The Bible challenges us to “press on to maturity” (Heb.6:1). Maturity is not an easy thing, because it means leaving behind some child-like behaviour, accepting some stress, feeling pressure, and growing up. It doesn’t come naturally.
But mature we must, because God commands us to. That is one of the first requirements of taking responsibility. Immaturity is fine, for a baby. But as a child grows up, you begin to expect things from that child. What was OK last year, won’t suffice now. Why? Because in this way, we are like God, and should be; we expect improvement, from those who are capable of it. A child at two who throws his toys out of his play-pen in a tantrum, has not been compelled to face issues relating to maturity, and responsibility. He’s making the mistake of thinking that life revolves around him. It doesn’t.
[A society which has lost its vision… wants instant gratification…and is destined for poverty, is affected by] the existence of an outlook and a style of life which is radically present-oriented and which therefore attaches no value to work, sacrifice, self-improvement, or service to family, friends, or community.1
Maturity is essentially a matter of hearing and obeying. That is perhaps the most important part of child rearing. A child who has learned to hear and obey his father and mother, will be prepared to hear and obey God.
The children of Israel in the wilderness were chronically immature. They didn’t want to hear God, and preferred that Moses do that for them (Ex.20:19). That wasn’t a good sign. Being former slaves of Pharoah, they were essentially like small children, in terms of what they could cope with. They certainly couldn’t cope with much conflict, be it internal or external. Moses (under God’s direction) had to be careful where he took them, lest they get scared and want to return to Egypt (Ex.15:17).
Their immaturity had many manifestations.They were afraid, unbelieving, disobedient, idolatrous, rebellious and immoral. Furthermore, they seemed incapable of considering anything that might be a long-term task. For them, everything had to be short-term. They couldn’t see past their noses, and couldn’t wait. This placed them in conflict with God, and their attitude cost them dearly. God prevented them (with the exception of Joshua and Caleb) from going into the promised land (see Ps.95:10-11). Why? Because God has a condition placed, on those who receive His promises: “He who overcomes will inherit…” (Rev.21:7)
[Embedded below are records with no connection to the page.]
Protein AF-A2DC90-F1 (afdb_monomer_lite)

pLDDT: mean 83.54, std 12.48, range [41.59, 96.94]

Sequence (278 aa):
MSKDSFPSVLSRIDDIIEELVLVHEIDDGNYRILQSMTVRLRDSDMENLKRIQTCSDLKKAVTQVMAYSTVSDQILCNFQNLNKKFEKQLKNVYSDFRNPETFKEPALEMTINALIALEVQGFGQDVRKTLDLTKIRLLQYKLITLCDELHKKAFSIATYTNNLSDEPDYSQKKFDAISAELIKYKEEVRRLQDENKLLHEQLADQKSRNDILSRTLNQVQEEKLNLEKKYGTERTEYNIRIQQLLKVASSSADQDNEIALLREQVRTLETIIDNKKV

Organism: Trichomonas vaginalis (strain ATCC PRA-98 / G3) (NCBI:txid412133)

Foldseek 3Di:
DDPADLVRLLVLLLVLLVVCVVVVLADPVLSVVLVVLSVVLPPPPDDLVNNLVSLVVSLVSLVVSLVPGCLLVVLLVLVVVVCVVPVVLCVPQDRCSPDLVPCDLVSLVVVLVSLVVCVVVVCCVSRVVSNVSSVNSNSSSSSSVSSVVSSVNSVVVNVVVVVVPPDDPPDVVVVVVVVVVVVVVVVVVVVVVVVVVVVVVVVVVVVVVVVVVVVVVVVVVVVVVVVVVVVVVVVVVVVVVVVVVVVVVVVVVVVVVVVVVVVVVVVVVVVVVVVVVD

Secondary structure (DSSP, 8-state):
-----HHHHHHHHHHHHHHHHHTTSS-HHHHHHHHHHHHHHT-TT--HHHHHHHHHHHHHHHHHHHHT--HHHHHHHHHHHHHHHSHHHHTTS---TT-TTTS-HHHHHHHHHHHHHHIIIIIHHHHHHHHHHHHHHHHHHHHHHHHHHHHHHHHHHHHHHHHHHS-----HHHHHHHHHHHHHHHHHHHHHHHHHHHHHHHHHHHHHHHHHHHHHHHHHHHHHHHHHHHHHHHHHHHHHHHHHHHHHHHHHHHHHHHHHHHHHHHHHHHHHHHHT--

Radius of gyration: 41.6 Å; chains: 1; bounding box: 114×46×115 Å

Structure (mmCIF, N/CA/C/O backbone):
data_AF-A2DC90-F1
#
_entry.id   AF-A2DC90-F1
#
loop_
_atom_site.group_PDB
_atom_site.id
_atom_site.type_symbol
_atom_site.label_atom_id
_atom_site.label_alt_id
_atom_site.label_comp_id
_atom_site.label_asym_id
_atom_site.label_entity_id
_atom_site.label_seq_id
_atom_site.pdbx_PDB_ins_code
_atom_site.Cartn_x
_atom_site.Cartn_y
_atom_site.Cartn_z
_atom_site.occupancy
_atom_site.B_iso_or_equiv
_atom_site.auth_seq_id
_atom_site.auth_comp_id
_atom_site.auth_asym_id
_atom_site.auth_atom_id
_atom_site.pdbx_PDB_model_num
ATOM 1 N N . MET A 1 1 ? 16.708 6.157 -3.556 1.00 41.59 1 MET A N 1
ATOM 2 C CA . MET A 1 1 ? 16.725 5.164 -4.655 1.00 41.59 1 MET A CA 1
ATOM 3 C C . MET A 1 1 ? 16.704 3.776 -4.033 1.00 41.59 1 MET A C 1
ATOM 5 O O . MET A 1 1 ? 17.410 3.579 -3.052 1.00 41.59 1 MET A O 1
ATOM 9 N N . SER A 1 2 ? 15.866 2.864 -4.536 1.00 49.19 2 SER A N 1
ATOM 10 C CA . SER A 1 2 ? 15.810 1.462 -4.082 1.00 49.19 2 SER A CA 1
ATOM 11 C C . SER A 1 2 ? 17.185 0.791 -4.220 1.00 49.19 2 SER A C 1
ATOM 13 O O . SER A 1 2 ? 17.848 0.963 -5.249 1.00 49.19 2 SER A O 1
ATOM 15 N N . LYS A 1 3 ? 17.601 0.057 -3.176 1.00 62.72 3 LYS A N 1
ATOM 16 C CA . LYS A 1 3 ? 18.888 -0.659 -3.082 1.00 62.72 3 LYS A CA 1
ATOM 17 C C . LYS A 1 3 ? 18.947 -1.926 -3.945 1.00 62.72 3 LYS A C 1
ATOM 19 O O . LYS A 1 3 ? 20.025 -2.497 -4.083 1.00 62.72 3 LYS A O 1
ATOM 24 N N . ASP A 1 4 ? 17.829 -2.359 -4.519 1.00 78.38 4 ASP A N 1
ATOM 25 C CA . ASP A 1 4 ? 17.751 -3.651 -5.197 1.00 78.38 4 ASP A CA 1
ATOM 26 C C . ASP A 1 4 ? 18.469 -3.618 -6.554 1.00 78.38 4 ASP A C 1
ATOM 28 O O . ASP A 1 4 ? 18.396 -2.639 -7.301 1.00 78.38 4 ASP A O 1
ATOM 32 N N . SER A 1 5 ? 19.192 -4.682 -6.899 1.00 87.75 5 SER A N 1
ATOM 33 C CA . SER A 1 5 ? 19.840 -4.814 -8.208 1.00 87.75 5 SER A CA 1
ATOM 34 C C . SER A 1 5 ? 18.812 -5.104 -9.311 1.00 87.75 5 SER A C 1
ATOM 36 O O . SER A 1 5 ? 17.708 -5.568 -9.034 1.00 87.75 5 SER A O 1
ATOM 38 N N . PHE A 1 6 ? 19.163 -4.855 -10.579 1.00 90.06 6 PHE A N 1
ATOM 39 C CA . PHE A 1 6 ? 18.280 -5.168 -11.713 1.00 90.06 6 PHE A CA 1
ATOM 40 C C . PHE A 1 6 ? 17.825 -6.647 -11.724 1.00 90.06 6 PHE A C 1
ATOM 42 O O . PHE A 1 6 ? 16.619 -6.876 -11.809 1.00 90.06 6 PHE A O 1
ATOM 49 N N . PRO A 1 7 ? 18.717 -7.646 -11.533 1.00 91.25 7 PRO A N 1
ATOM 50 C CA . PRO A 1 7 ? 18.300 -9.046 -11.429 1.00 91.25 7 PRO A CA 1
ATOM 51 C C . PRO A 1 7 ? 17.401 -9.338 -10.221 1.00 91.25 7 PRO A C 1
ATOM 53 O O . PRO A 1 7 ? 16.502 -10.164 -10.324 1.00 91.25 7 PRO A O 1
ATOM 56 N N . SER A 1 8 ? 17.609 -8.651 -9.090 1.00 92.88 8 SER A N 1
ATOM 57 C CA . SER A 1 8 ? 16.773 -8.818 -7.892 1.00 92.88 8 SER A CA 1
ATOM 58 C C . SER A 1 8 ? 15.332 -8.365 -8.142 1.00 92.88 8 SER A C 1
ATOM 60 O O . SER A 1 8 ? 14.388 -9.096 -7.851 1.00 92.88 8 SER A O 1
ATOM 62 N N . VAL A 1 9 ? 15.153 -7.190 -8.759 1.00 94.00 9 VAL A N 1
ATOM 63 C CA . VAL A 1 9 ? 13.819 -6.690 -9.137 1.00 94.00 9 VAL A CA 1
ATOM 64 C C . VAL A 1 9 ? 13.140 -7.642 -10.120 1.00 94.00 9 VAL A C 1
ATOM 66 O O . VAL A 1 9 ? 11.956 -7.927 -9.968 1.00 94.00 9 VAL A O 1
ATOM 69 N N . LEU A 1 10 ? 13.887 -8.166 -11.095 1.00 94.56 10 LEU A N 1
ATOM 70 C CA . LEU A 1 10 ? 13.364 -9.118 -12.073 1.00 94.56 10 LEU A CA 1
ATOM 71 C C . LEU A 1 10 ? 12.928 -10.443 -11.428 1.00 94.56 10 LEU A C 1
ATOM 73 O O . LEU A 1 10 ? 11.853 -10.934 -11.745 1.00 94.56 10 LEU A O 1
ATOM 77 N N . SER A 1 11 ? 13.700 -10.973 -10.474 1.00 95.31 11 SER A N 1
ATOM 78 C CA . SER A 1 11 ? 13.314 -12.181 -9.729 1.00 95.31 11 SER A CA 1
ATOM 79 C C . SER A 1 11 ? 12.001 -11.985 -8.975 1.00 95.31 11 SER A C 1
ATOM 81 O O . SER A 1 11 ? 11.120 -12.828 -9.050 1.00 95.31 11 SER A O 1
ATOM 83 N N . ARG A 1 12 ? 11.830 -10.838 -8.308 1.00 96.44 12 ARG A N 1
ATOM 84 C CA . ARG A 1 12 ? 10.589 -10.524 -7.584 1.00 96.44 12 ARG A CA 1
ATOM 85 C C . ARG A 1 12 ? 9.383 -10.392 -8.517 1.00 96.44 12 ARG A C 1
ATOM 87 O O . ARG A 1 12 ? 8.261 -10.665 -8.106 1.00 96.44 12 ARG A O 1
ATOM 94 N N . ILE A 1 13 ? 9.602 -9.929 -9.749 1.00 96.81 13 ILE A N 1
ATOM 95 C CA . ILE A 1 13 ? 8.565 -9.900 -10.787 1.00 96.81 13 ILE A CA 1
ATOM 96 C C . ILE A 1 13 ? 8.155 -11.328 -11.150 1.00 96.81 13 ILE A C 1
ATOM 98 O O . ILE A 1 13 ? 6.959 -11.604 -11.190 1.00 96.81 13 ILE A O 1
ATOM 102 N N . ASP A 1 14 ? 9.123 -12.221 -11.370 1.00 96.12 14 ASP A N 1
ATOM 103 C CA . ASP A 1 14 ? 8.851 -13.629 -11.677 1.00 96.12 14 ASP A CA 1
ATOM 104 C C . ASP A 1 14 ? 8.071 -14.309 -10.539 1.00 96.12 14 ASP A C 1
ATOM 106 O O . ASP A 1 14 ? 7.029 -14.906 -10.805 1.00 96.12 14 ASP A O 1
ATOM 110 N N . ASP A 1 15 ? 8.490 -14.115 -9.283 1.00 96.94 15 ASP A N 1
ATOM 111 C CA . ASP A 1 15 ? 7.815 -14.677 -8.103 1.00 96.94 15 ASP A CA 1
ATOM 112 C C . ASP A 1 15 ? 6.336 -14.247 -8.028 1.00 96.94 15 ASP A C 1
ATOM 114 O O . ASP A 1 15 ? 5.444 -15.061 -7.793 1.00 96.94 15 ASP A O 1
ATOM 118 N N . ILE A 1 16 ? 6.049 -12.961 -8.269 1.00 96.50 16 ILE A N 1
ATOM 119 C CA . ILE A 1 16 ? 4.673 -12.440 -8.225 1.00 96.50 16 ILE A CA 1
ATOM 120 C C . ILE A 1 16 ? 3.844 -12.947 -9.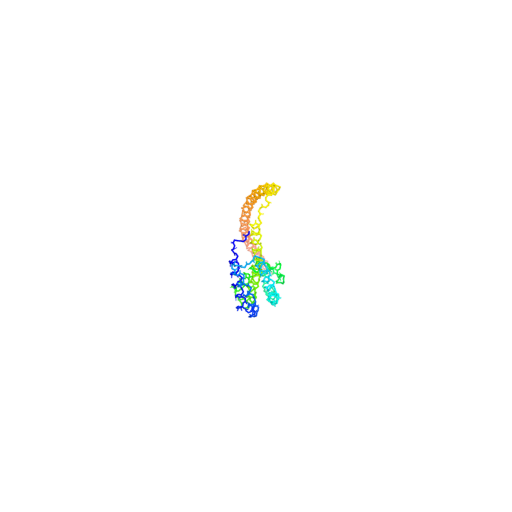409 1.00 96.50 16 ILE A C 1
ATOM 122 O O . ILE A 1 16 ? 2.652 -13.214 -9.251 1.00 96.50 16 ILE A O 1
ATOM 126 N N . ILE A 1 17 ? 4.440 -13.073 -10.598 1.00 96.31 17 ILE A N 1
ATOM 127 C CA . ILE A 1 17 ? 3.754 -13.652 -11.759 1.00 96.31 17 ILE A CA 1
ATOM 128 C C . ILE A 1 17 ? 3.347 -15.096 -11.449 1.00 96.31 17 ILE A C 1
ATOM 130 O O . ILE A 1 17 ? 2.203 -15.463 -11.708 1.00 96.31 17 ILE A O 1
ATOM 134 N N . GLU A 1 18 ? 4.247 -15.897 -10.877 1.00 95.44 18 GLU A N 1
ATOM 135 C CA . GLU A 1 18 ? 3.951 -17.276 -10.477 1.00 95.44 18 GLU A CA 1
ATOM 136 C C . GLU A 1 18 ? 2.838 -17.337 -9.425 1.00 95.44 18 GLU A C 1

About ten years ago, an economics writer commented on the global economic difficulties:
There are only two examples from modern history of depressions such as this – the ’30s in America and the ’90s in Japan. Both times, the governments did stupid things. But this time, the U.S. government has outdone them all. They’ve committed $13 trillion to programs that make no sense theoretically…and have never worked when they’ve been tried.2
Why does this happen? It is an accurate statement that people get the government they deserve. Today’s governments are like their people: they behave like immature children. They only think of the short-term, and of themselves, meaning getting through the next election. They don’t want their people to face pain, because they don’t face it themselves. So serious challenges like debt or inflation or an economic calamity never get faced, but get deferred for another day. Like their people, they prefer the play-pen to reality.
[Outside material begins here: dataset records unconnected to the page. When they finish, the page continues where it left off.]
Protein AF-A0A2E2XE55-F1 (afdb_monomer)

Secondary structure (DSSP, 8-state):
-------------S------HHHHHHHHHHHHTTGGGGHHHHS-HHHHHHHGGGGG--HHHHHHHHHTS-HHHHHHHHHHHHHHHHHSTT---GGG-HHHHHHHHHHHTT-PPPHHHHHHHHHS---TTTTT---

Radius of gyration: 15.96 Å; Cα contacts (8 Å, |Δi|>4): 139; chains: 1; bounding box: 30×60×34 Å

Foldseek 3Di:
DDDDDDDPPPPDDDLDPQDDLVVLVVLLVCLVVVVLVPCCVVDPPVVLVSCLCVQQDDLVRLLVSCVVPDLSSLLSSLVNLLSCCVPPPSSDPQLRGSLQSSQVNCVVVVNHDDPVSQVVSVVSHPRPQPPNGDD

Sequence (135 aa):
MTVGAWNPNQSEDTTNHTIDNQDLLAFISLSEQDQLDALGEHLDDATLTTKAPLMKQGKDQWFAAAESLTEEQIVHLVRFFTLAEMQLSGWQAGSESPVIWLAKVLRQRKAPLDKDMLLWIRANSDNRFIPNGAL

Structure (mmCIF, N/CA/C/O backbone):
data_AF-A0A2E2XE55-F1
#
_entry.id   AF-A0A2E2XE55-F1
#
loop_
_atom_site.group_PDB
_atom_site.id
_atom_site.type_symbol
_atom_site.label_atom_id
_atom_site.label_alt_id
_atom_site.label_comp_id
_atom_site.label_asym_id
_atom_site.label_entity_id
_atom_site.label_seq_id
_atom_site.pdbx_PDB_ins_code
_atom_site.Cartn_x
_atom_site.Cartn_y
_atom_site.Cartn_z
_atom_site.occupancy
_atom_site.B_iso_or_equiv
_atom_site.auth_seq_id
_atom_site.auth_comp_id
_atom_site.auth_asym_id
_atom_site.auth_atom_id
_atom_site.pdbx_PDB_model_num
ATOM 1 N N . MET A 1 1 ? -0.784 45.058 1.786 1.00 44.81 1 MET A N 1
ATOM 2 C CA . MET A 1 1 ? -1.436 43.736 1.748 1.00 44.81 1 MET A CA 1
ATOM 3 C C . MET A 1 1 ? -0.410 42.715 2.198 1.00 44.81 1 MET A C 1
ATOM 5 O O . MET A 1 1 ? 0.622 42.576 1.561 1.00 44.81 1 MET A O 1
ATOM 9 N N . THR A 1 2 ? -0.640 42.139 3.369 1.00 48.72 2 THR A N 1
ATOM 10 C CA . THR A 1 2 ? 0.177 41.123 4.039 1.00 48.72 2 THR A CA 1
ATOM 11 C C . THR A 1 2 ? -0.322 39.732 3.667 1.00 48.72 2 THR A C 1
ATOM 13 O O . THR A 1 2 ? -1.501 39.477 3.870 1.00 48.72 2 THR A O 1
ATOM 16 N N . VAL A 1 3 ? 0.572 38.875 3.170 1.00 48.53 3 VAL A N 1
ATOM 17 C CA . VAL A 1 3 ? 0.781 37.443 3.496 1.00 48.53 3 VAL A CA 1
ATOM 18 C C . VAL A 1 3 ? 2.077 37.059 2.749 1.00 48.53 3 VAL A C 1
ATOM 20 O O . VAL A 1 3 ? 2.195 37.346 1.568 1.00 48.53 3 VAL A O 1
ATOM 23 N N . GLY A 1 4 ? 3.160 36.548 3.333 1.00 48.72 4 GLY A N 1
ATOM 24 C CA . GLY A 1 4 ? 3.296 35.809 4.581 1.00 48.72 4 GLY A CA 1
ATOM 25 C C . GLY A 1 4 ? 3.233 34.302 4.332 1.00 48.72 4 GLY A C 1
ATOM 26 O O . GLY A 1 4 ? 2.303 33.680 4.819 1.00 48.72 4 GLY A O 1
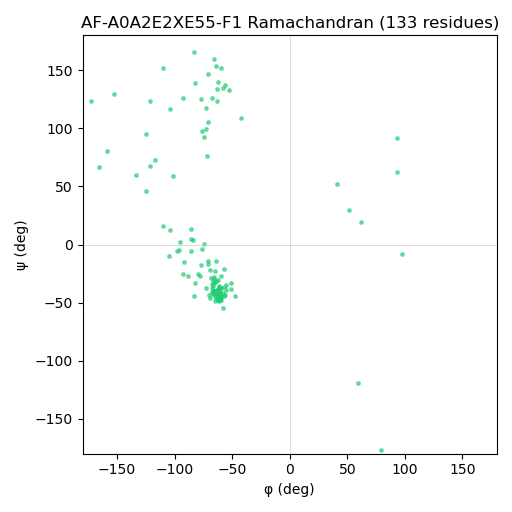ATOM 27 N N . ALA A 1 5 ? 4.183 33.742 3.570 1.00 45.03 5 ALA A N 1
ATOM 28 C CA . ALA A 1 5 ? 4.580 32.327 3.640 1.00 45.03 5 ALA A CA 1
ATOM 29 C C . ALA A 1 5 ? 5.920 32.108 2.910 1.00 45.03 5 ALA A C 1
ATOM 31 O O . ALA A 1 5 ? 6.009 31.461 1.873 1.00 45.03 5 ALA A O 1
ATOM 32 N N . TRP A 1 6 ? 6.979 32.691 3.467 1.00 42.16 6 TRP A N 1
ATOM 33 C CA . TRP A 1 6 ? 8.322 32.142 3.326 1.00 42.16 6 TRP A CA 1
ATOM 34 C C . TRP A 1 6 ? 8.358 30.891 4.218 1.00 42.16 6 TRP A C 1
ATOM 36 O O . TRP A 1 6 ? 8.155 31.020 5.424 1.00 42.16 6 TRP A O 1
ATOM 46 N N . ASN A 1 7 ? 8.569 29.698 3.656 1.00 40.88 7 ASN A N 1
ATOM 47 C CA . ASN A 1 7 ? 8.816 28.479 4.435 1.00 40.88 7 ASN A CA 1
ATOM 48 C C . ASN A 1 7 ? 10.148 27.866 3.958 1.00 40.88 7 ASN A C 1
ATOM 50 O O . ASN A 1 7 ? 10.165 27.183 2.937 1.00 40.88 7 ASN A O 1
ATOM 54 N N . PRO A 1 8 ? 11.285 28.149 4.623 1.00 52.88 8 PRO A N 1
ATOM 55 C CA . PRO A 1 8 ? 12.610 27.710 4.215 1.00 52.88 8 PRO A CA 1
ATOM 56 C C . PRO A 1 8 ? 13.008 26.515 5.081 1.00 52.88 8 PRO A C 1
ATOM 58 O O . PRO A 1 8 ? 13.952 26.598 5.859 1.00 52.88 8 PRO A O 1
ATOM 61 N N . ASN A 1 9 ? 12.225 25.443 5.046 1.00 39.03 9 ASN A N 1
ATOM 62 C CA . ASN A 1 9 ? 12.569 24.242 5.797 1.00 39.03 9 ASN A CA 1
ATOM 63 C C . ASN A 1 9 ? 12.399 23.003 4.923 1.00 39.03 9 ASN A C 1
ATOM 65 O O . ASN A 1 9 ? 11.615 22.110 5.215 1.00 39.03 9 ASN A O 1
ATOM 69 N N . GLN A 1 10 ? 13.148 22.969 3.825 1.00 41.03 10 GLN A N 1
ATOM 70 C CA . GLN A 1 10 ? 13.696 21.711 3.333 1.00 41.03 10 GLN A CA 1
ATOM 71 C C . GLN A 1 10 ? 15.209 21.838 3.405 1.00 41.03 10 GLN A C 1
ATOM 73 O O . GLN A 1 10 ? 15.904 22.071 2.421 1.00 41.03 10 GLN A O 1
ATOM 78 N N . SER A 1 11 ? 15.696 21.788 4.638 1.00 40.91 11 SER A N 1
ATOM 79 C CA . SER A 1 11 ? 17.073 21.420 4.903 1.00 40.91 11 SER A CA 1
ATOM 80 C C . SER A 1 11 ? 17.303 20.026 4.312 1.00 40.91 11 SER A C 1
ATOM 82 O O . SER A 1 11 ? 16.489 19.131 4.528 1.00 40.91 11 SER A O 1
ATOM 84 N N . GLU A 1 12 ? 18.433 19.888 3.619 1.00 42.44 12 GLU A N 1
ATOM 85 C CA . GLU A 1 12 ? 19.153 18.638 3.337 1.00 42.44 12 GLU A CA 1
ATOM 86 C C . GLU A 1 12 ? 18.827 17.923 2.010 1.00 42.44 12 GLU A C 1
ATOM 88 O O . GLU A 1 12 ? 17.991 17.029 1.894 1.00 42.44 12 GLU A O 1
ATOM 93 N N . ASP A 1 13 ? 19.624 18.290 1.001 1.00 50.66 13 ASP A N 1
ATOM 94 C CA . ASP A 1 13 ? 20.105 17.404 -0.056 1.00 50.66 13 ASP A CA 1
ATOM 95 C C . ASP A 1 13 ? 20.541 16.037 0.502 1.00 50.66 13 ASP A C 1
ATOM 97 O O . ASP A 1 13 ? 21.601 15.930 1.117 1.00 50.66 13 ASP A O 1
ATOM 101 N N . THR A 1 14 ? 19.791 14.964 0.238 1.00 38.41 14 THR A N 1
ATOM 102 C CA . THR A 1 14 ? 20.342 13.597 0.129 1.00 38.41 14 THR A CA 1
ATOM 103 C C . THR A 1 14 ? 19.379 12.713 -0.671 1.00 38.41 14 THR A C 1
ATOM 105 O O . THR A 1 14 ? 18.584 11.987 -0.090 1.00 38.41 14 THR A O 1
ATOM 108 N N . THR A 1 15 ? 19.386 12.788 -2.012 1.00 42.06 15 THR A N 1
ATOM 109 C CA . THR A 1 15 ? 18.650 11.843 -2.898 1.00 42.06 15 THR A CA 1
ATOM 110 C C . THR A 1 15 ? 17.244 11.473 -2.391 1.00 42.06 15 THR A C 1
ATOM 112 O O . THR A 1 15 ? 16.926 10.298 -2.193 1.00 42.06 15 THR A O 1
ATOM 115 N N . ASN A 1 16 ? 16.435 12.489 -2.089 1.00 45.12 16 ASN A N 1
ATOM 116 C CA . ASN A 1 16 ? 15.165 12.331 -1.390 1.00 45.12 16 ASN A CA 1
ATOM 117 C C . ASN A 1 16 ? 14.139 11.728 -2.366 1.00 45.12 16 ASN A C 1
ATOM 119 O O . ASN A 1 16 ? 13.516 12.445 -3.147 1.00 45.12 16 ASN A O 1
ATOM 123 N N . HIS A 1 17 ? 14.005 10.399 -2.381 1.00 56.25 17 HIS A N 1
ATOM 124 C CA . HIS A 1 17 ? 12.873 9.728 -3.025 1.00 56.25 17 HIS A CA 1
ATOM 125 C C . HIS A 1 17 ? 11.637 9.969 -2.157 1.00 56.25 17 HIS A C 1
ATOM 127 O O . HIS A 1 17 ? 11.224 9.116 -1.374 1.00 56.25 17 HIS A O 1
ATOM 133 N N . THR A 1 18 ? 11.103 11.184 -2.245 1.00 63.03 18 THR A N 1
ATOM 134 C CA . THR A 1 18 ? 9.888 11.594 -1.550 1.00 63.03 18 THR A CA 1
ATOM 135 C C . THR A 1 18 ? 8.722 10.758 -2.069 1.00 63.03 18 THR A C 1
ATOM 137 O O . THR A 1 18 ? 8.573 10.566 -3.276 1.00 63.03 18 THR A O 1
ATOM 140 N N . ILE A 1 19 ? 7.906 10.232 -1.155 1.00 75.88 19 ILE A N 1
ATOM 141 C CA . ILE A 1 19 ? 6.679 9.525 -1.515 1.00 75.88 19 ILE A CA 1
ATOM 142 C C . ILE A 1 19 ? 5.667 10.573 -1.994 1.00 75.88 19 ILE A C 1
ATOM 144 O O . ILE A 1 19 ? 5.033 11.246 -1.182 1.00 75.88 19 ILE A O 1
ATOM 148 N N . ASP A 1 20 ? 5.529 10.727 -3.308 1.00 80.25 20 ASP A N 1
ATOM 149 C CA . ASP A 1 20 ? 4.546 11.630 -3.902 1.00 80.25 20 ASP A CA 1
ATOM 150 C C . ASP A 1 20 ? 3.146 11.010 -3.853 1.00 80.25 20 ASP A C 1
ATOM 152 O O . ASP A 1 20 ? 2.898 9.910 -4.351 1.00 80.25 20 ASP A O 1
ATOM 156 N N . ASN A 1 21 ? 2.189 11.739 -3.274 1.00 79.25 21 ASN A N 1
ATOM 157 C CA . ASN A 1 21 ? 0.814 11.253 -3.127 1.00 79.25 21 ASN A CA 1
ATOM 158 C C . ASN A 1 21 ? 0.143 11.000 -4.494 1.00 79.25 21 ASN A C 1
ATOM 160 O O . ASN A 1 21 ? -0.667 10.092 -4.636 1.00 79.25 21 ASN A O 1
ATOM 164 N N . GLN A 1 22 ? 0.519 11.753 -5.533 1.00 81.69 22 GLN A N 1
ATOM 165 C CA . GLN A 1 22 ? 0.008 11.518 -6.888 1.00 81.69 22 GLN A CA 1
ATOM 166 C C . GLN A 1 22 ? 0.408 10.142 -7.435 1.00 81.69 22 GLN A C 1
ATOM 168 O O . GLN A 1 22 ? -0.424 9.474 -8.047 1.00 81.69 22 GLN A O 1
ATOM 173 N N . ASP A 1 23 ? 1.635 9.685 -7.164 1.00 83.12 23 ASP A N 1
ATOM 174 C CA . ASP A 1 23 ? 2.067 8.342 -7.561 1.00 83.12 23 ASP A CA 1
ATOM 175 C C . ASP A 1 23 ? 1.302 7.269 -6.787 1.00 83.12 23 ASP A C 1
ATOM 177 O O . ASP A 1 23 ? 0.871 6.273 -7.362 1.00 83.12 23 ASP A O 1
ATOM 181 N N . LEU A 1 24 ? 1.081 7.490 -5.487 1.00 85.19 24 LEU A N 1
ATOM 182 C CA . LEU A 1 24 ? 0.293 6.569 -4.669 1.00 85.19 24 LEU A CA 1
AT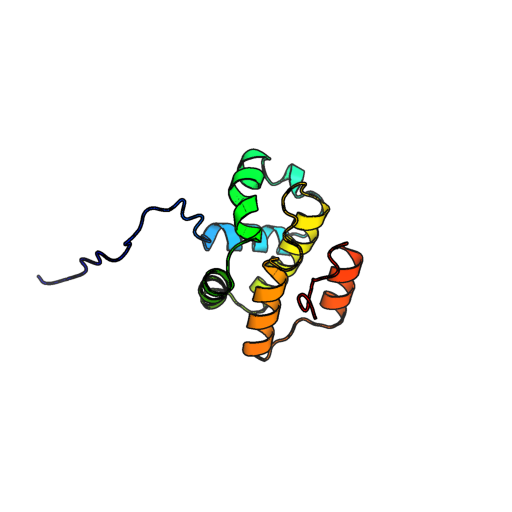OM 183 C C . LEU A 1 24 ? -1.133 6.434 -5.196 1.00 85.19 24 LEU A C 1
ATOM 185 O O . LEU A 1 24 ? -1.626 5.318 -5.332 1.00 85.19 24 LEU A O 1
ATOM 189 N N . LEU A 1 25 ? -1.783 7.549 -5.533 1.00 86.50 25 LEU A N 1
ATOM 190 C CA . LEU A 1 25 ? -3.119 7.544 -6.125 1.00 86.50 25 LEU A CA 1
ATOM 191 C C . LEU A 1 25 ? -3.141 6.822 -7.476 1.00 86.50 25 LEU A C 1
ATOM 193 O O . LEU A 1 25 ? -4.107 6.114 -7.761 1.00 86.50 25 LEU A O 1
ATOM 197 N N . ALA A 1 26 ? -2.083 6.938 -8.283 1.00 86.56 26 ALA A N 1
ATOM 198 C CA . ALA A 1 26 ? -1.957 6.175 -9.522 1.00 86.56 26 ALA A CA 1
ATOM 199 C C . ALA A 1 26 ? -1.854 4.662 -9.246 1.00 86.56 26 ALA A C 1
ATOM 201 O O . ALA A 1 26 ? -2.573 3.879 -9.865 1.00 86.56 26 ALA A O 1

But this is not the stuff of mature, godly people. Mature people know the problems of life which are many, have to be faced. They know that mistakes, which we all make, irresponsibility and other problems have to be faced, because to do otherwise is to invite calamity. Spilt milk has to be cleaned up.
It’s easy to identify the mistakes of the children of Israel, or even the mistakes of much of the world around us. But what about us? Are we responding to the commands of the Lord, to obey Him, and go onto maturity? This is the critical issue, if we want to gain our inheritance. But the promise of God is that He has a good plan for us, if we will put aside the attitudes of immaturity, and follow Him.
Capital flows towards those who believe in the future, who accept the burdens of time as an opportunity for personal growth and personal profit. 1
Like Joshua and Caleb, let’s go on to maturity. Yes, this will mean facing problems and pain. But there will be an inheritance for us.
1 Edward Banfield, “The Unheavenly City,” 1968, p.211.
2 Bill Bonner, Daily Reckoning website, 27/4/2009.
1 Gary North, “The Dominion Covenant,” 1987, p.131.